== Segment start ==

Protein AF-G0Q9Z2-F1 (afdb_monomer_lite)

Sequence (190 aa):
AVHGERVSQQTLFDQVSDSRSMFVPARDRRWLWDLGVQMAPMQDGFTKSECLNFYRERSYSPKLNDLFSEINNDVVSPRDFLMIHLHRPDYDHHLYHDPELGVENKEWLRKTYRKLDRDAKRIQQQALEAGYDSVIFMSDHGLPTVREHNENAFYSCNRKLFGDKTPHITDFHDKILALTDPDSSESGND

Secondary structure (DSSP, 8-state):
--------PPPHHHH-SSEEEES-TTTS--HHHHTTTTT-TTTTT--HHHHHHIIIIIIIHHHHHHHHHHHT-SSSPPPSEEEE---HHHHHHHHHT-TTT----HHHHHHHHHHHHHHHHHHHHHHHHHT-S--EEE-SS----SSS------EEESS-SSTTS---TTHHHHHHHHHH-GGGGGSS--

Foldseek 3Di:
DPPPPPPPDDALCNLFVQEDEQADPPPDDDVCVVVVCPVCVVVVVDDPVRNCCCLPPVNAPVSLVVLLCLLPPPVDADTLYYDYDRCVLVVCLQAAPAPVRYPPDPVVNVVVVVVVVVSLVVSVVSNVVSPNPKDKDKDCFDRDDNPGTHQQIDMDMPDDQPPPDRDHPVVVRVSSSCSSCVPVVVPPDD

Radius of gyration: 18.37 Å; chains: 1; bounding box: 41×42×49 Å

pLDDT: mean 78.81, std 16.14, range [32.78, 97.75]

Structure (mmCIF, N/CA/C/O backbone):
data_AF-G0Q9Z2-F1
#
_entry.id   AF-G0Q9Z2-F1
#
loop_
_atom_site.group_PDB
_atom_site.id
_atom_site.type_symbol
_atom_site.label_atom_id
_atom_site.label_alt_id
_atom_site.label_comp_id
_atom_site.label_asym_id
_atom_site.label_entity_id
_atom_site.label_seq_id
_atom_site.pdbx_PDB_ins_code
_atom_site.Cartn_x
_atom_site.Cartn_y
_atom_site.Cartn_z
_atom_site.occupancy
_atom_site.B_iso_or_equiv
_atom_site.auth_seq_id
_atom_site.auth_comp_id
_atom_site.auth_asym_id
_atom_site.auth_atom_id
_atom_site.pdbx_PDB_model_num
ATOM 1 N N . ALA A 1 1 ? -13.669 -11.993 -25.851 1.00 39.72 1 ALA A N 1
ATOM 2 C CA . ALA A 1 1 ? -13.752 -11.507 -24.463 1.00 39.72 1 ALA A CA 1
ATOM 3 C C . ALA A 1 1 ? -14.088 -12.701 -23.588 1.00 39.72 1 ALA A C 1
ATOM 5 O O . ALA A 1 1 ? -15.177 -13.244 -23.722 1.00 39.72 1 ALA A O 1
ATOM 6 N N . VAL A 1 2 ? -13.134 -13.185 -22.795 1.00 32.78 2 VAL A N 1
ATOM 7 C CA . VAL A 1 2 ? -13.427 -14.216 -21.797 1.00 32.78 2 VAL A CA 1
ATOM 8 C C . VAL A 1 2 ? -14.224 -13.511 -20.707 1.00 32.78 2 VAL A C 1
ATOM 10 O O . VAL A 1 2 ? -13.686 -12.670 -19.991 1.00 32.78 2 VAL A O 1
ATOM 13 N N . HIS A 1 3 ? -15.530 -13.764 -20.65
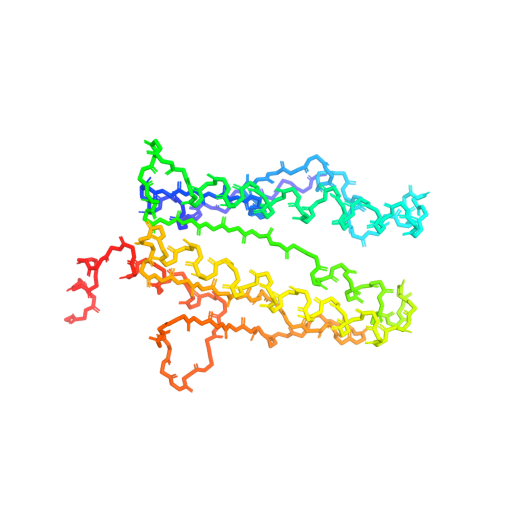9 1.00 38.88 3 HIS A N 1
ATOM 14 C CA . HIS A 1 3 ? -16.348 -13.416 -19.508 1.00 38.88 3 HIS A CA 1
ATOM 15 C C . HIS A 1 3 ? -15.847 -14.269 -18.346 1.00 38.88 3 HIS A C 1
ATOM 17 O O . HIS A 1 3 ? -16.261 -15.413 -18.198 1.00 38.88 3 HIS A O 1
ATOM 23 N N . GLY A 1 4 ? -14.885 -13.736 -17.588 1.00 40.84 4 GLY A N 1
ATOM 24 C CA . GLY A 1 4 ? -14.460 -14.343 -16.338 1.00 40.84 4 GLY A CA 1
ATOM 25 C C . GLY A 1 4 ? -15.686 -14.483 -15.448 1.00 40.84 4 GLY A C 1
ATOM 26 O O . GLY A 1 4 ? -16.398 -13.500 -15.222 1.00 40.84 4 GLY A O 1
ATOM 27 N N . GLU A 1 5 ? -15.965 -15.710 -15.015 1.00 47.19 5 GLU A N 1
ATOM 28 C CA . GLU A 1 5 ? -16.971 -15.978 -13.998 1.00 47.19 5 GLU A CA 1
ATOM 29 C C . GLU A 1 5 ? -16.751 -15.006 -12.838 1.00 47.19 5 GLU A C 1
ATOM 31 O O . GLU A 1 5 ? -15.628 -14.817 -12.364 1.00 47.19 5 GLU A O 1
ATOM 36 N N . ARG A 1 6 ? -17.823 -14.333 -12.409 1.00 49.19 6 ARG A N 1
ATOM 37 C CA . ARG A 1 6 ? -17.793 -13.535 -11.186 1.00 49.19 6 ARG A CA 1
ATOM 38 C C . ARG A 1 6 ? -17.491 -14.506 -10.051 1.00 49.19 6 ARG A C 1
ATOM 40 O O . ARG A 1 6 ? -18.383 -15.223 -9.610 1.00 49.19 6 ARG A O 1
ATOM 47 N N . VAL A 1 7 ? -16.241 -14.536 -9.602 1.00 53.38 7 VAL A N 1
ATOM 48 C CA . VAL A 1 7 ? -15.856 -15.227 -8.374 1.00 53.38 7 VAL A CA 1
ATOM 49 C C . VAL A 1 7 ? -16.688 -14.598 -7.257 1.00 53.38 7 VAL A C 1
ATOM 51 O O . VAL A 1 7 ? -16.515 -13.426 -6.934 1.00 53.38 7 VAL A O 1
ATOM 54 N N . SER A 1 8 ? -17.662 -15.342 -6.732 1.00 61.16 8 SER A N 1
ATOM 55 C CA . SER A 1 8 ? -18.659 -14.850 -5.773 1.00 61.16 8 SER A CA 1
ATOM 56 C C . SER A 1 8 ? -18.141 -14.836 -4.332 1.00 61.16 8 SER A C 1
ATOM 58 O O . SER A 1 8 ? -18.925 -15.001 -3.398 1.00 61.16 8 SER A O 1
ATOM 60 N N . GLN A 1 9 ? -16.828 -14.728 -4.138 1.00 73.31 9 GLN A N 1
ATOM 61 C CA . GLN A 1 9 ? -16.247 -14.753 -2.803 1.00 73.31 9 GLN A CA 1
ATOM 62 C C . GLN A 1 9 ? -16.308 -13.368 -2.168 1.00 73.31 9 GLN A C 1
ATOM 64 O O . GLN A 1 9 ? -16.018 -12.361 -2.816 1.00 73.31 9 GLN A O 1
ATOM 69 N N . GLN A 1 10 ? -16.712 -13.337 -0.898 1.00 84.00 10 GLN A N 1
ATOM 70 C CA . GLN A 1 10 ? -16.677 -12.126 -0.092 1.00 84.00 10 GLN A CA 1
ATOM 71 C C . GLN A 1 10 ? -15.222 -11.698 0.096 1.00 84.00 10 GLN A C 1
ATOM 73 O O . GLN A 1 10 ? -14.348 -12.511 0.386 1.00 84.00 10 GLN A O 1
ATOM 78 N N . THR A 1 11 ? -14.958 -10.413 -0.097 1.00 89.00 11 THR A N 1
ATOM 79 C CA . THR A 1 11 ? -13.642 -9.818 0.139 1.00 89.00 11 THR A CA 1
ATOM 80 C C . THR A 1 11 ? -13.539 -9.303 1.575 1.00 89.00 11 THR A C 1
ATOM 82 O O . THR A 1 11 ? -14.549 -9.171 2.265 1.00 89.00 11 THR A O 1
ATOM 85 N N . LEU A 1 12 ? -12.334 -8.933 2.020 1.00 91.00 12 LEU A N 1
ATOM 86 C CA . LEU A 1 12 ? -12.145 -8.239 3.303 1.00 91.00 12 LEU A CA 1
ATOM 87 C C . LEU A 1 12 ? -12.997 -6.964 3.404 1.00 91.00 12 LEU A C 1
ATOM 89 O O . LEU A 1 12 ? -13.547 -6.674 4.456 1.00 91.00 12 LEU A O 1
ATOM 93 N N . PHE A 1 13 ? -13.179 -6.246 2.292 1.00 91.88 13 PHE A N 1
ATOM 94 C CA . PHE A 1 13 ? -13.996 -5.029 2.253 1.00 91.88 13 PHE A CA 1
ATOM 95 C C . PHE A 1 13 ? -15.504 -5.291 2.347 1.00 91.88 13 PHE A C 1
ATOM 97 O O . PHE A 1 13 ? -16.263 -4.367 2.608 1.00 91.88 13 PHE A O 1
ATOM 104 N N . ASP A 1 14 ? -15.953 -6.522 2.083 1.00 90.31 14 ASP A N 1
ATOM 105 C CA . ASP A 1 14 ? -17.359 -6.901 2.279 1.00 90.31 14 ASP A CA 1
ATOM 106 C C . ASP A 1 14 ? -17.619 -7.363 3.718 1.00 90.31 14 ASP A C 1
ATOM 108 O O . ASP A 1 14 ? -18.756 -7.312 4.179 1.00 90.31 14 ASP A O 1
ATOM 112 N N . GLN A 1 15 ? -16.574 -7.826 4.409 1.00 92.50 15 GLN A N 1
ATOM 113 C CA . GLN A 1 15 ? -16.648 -8.374 5.765 1.00 92.50 15 GLN A CA 1
ATOM 114 C C . GLN A 1 15 ? -16.353 -7.317 6.839 1.00 92.50 15 GLN A C 1
ATOM 116 O O . GLN A 1 15 ? -16.960 -7.352 7.903 1.00 92.50 15 GLN A O 1
ATOM 121 N N . VAL A 1 16 ? -15.480 -6.344 6.556 1.00 93.12 16 VAL A N 1
ATOM 122 C CA . VAL A 1 16 ? -15.196 -5.216 7.453 1.00 93.12 16 VAL A CA 1
ATOM 123 C C . VAL A 1 16 ? -16.017 -4.009 7.015 1.00 93.12 16 VAL A C 1
ATOM 125 O O . VAL A 1 16 ? -15.751 -3.411 5.969 1.00 93.12 16 VAL A O 1
ATOM 128 N N . SER A 1 17 ? -17.039 -3.670 7.805 1.00 90.69 17 SER A N 1
ATOM 129 C CA . SER A 1 17 ? -18.029 -2.652 7.428 1.00 90.69 17 SER A CA 1
ATOM 130 C C . SER A 1 17 ? -17.434 -1.247 7.288 1.00 90.69 17 SER A C 1
ATOM 132 O O . SER A 1 17 ? -17.730 -0.560 6.308 1.00 90.69 17 SER A O 1
ATOM 134 N N . ASP A 1 18 ? -16.548 -0.843 8.203 1.00 94.19 18 ASP A N 1
ATOM 135 C CA . ASP A 1 18 ? -15.807 0.414 8.108 1.00 94.19 18 ASP A CA 1
ATOM 136 C C . ASP A 1 18 ? -14.451 0.202 7.427 1.00 94.19 18 ASP A C 1
ATOM 138 O O . ASP A 1 18 ? -13.381 0.235 8.039 1.00 94.19 18 ASP A O 1
ATOM 142 N N . SER A 1 19 ? -14.503 -0.071 6.124 1.00 94.75 19 SER A N 1
ATOM 143 C CA . SER A 1 19 ? -13.310 -0.328 5.326 1.00 94.75 19 SER A CA 1
ATOM 144 C C . SER A 1 19 ? -13.175 0.569 4.104 1.00 94.75 19 SER A C 1
ATOM 146 O O . SER A 1 19 ? -14.144 1.102 3.558 1.00 94.75 19 SER A O 1
ATOM 148 N N . ARG A 1 20 ? -11.932 0.732 3.641 1.00 93.88 20 ARG A N 1
ATOM 149 C CA . ARG A 1 20 ? -11.619 1.481 2.425 1.00 93.88 20 ARG A CA 1
ATOM 150 C C . ARG A 1 20 ? -10.493 0.840 1.622 1.00 93.88 20 ARG A C 1
ATOM 152 O O . ARG A 1 20 ? -9.375 0.661 2.109 1.00 93.88 20 ARG A O 1
ATOM 159 N N . SER A 1 21 ? -10.776 0.568 0.348 1.00 93.44 21 SER A N 1
ATOM 160 C CA . SER A 1 21 ? -9.761 0.232 -0.649 1.00 93.44 21 SER A CA 1
ATOM 161 C C . SER A 1 21 ? -9.195 1.501 -1.283 1.00 93.44 21 SER A C 1
ATOM 163 O O . SER A 1 21 ? -9.927 2.417 -1.660 1.00 93.44 21 SER A O 1
ATOM 165 N N . MET A 1 22 ? -7.873 1.558 -1.411 1.00 91.81 22 MET A N 1
ATOM 166 C CA . MET A 1 22 ? -7.165 2.611 -2.126 1.00 91.81 22 MET A CA 1
ATOM 167 C C . MET A 1 22 ? -6.269 2.000 -3.195 1.00 91.81 22 MET A C 1
ATOM 169 O O . MET A 1 22 ? -5.144 1.565 -2.954 1.00 91.81 22 MET A O 1
ATOM 173 N N . PHE A 1 23 ? -6.754 2.025 -4.429 1.00 87.19 23 PHE A N 1
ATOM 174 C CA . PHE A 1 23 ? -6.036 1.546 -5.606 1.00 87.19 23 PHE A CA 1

== Segment end ==

■ About this exercise: Take from the material above the lines running from the one with "ATOM 78 N N" through the one with "ATOM 93 N N", and repeat them exactly, with nothing else.

■ Solution:
ATOM 78 N N . THR A 1 11 ? -14.958 -10.413 -0.097 1.00 89.00 11 THR A N 1
ATOM 79 C CA . THR A 1 11 ? -13.642 -9.818 0.139 1.00 89.00 11 THR A CA 1
ATOM 80 C C . THR A 1 11 ? -13.539 -9.303 1.575 1.00 89.00 11 THR A C 1
ATOM 82 O O . THR A 1 11 ? -14.549 -9.171 2.265 1.00 89.00 11 THR A O 1
ATOM 85 N N . LEU A 1 12 ? -12.334 -8.933 2.020 1.00 91.00 12 LEU A N 1
ATOM 86 C CA . LEU A 1 12 ? -12.145 -8.239 3.303 1.00 91.00 12 LEU A CA 1
ATOM 87 C C . LEU A 1 12 ? -12.997 -6.964 3.404 1.00 91.00 12 LEU A C 1
ATOM 89 O O . LEU A 1 12 ? -13.547 -6.674 4.456 1.00 91.00 12 LEU A O 1
ATOM 93 N N . PHE A 1 13 ? -13.179 -6.246 2.292 1.00 91.88 13 PHE A N 1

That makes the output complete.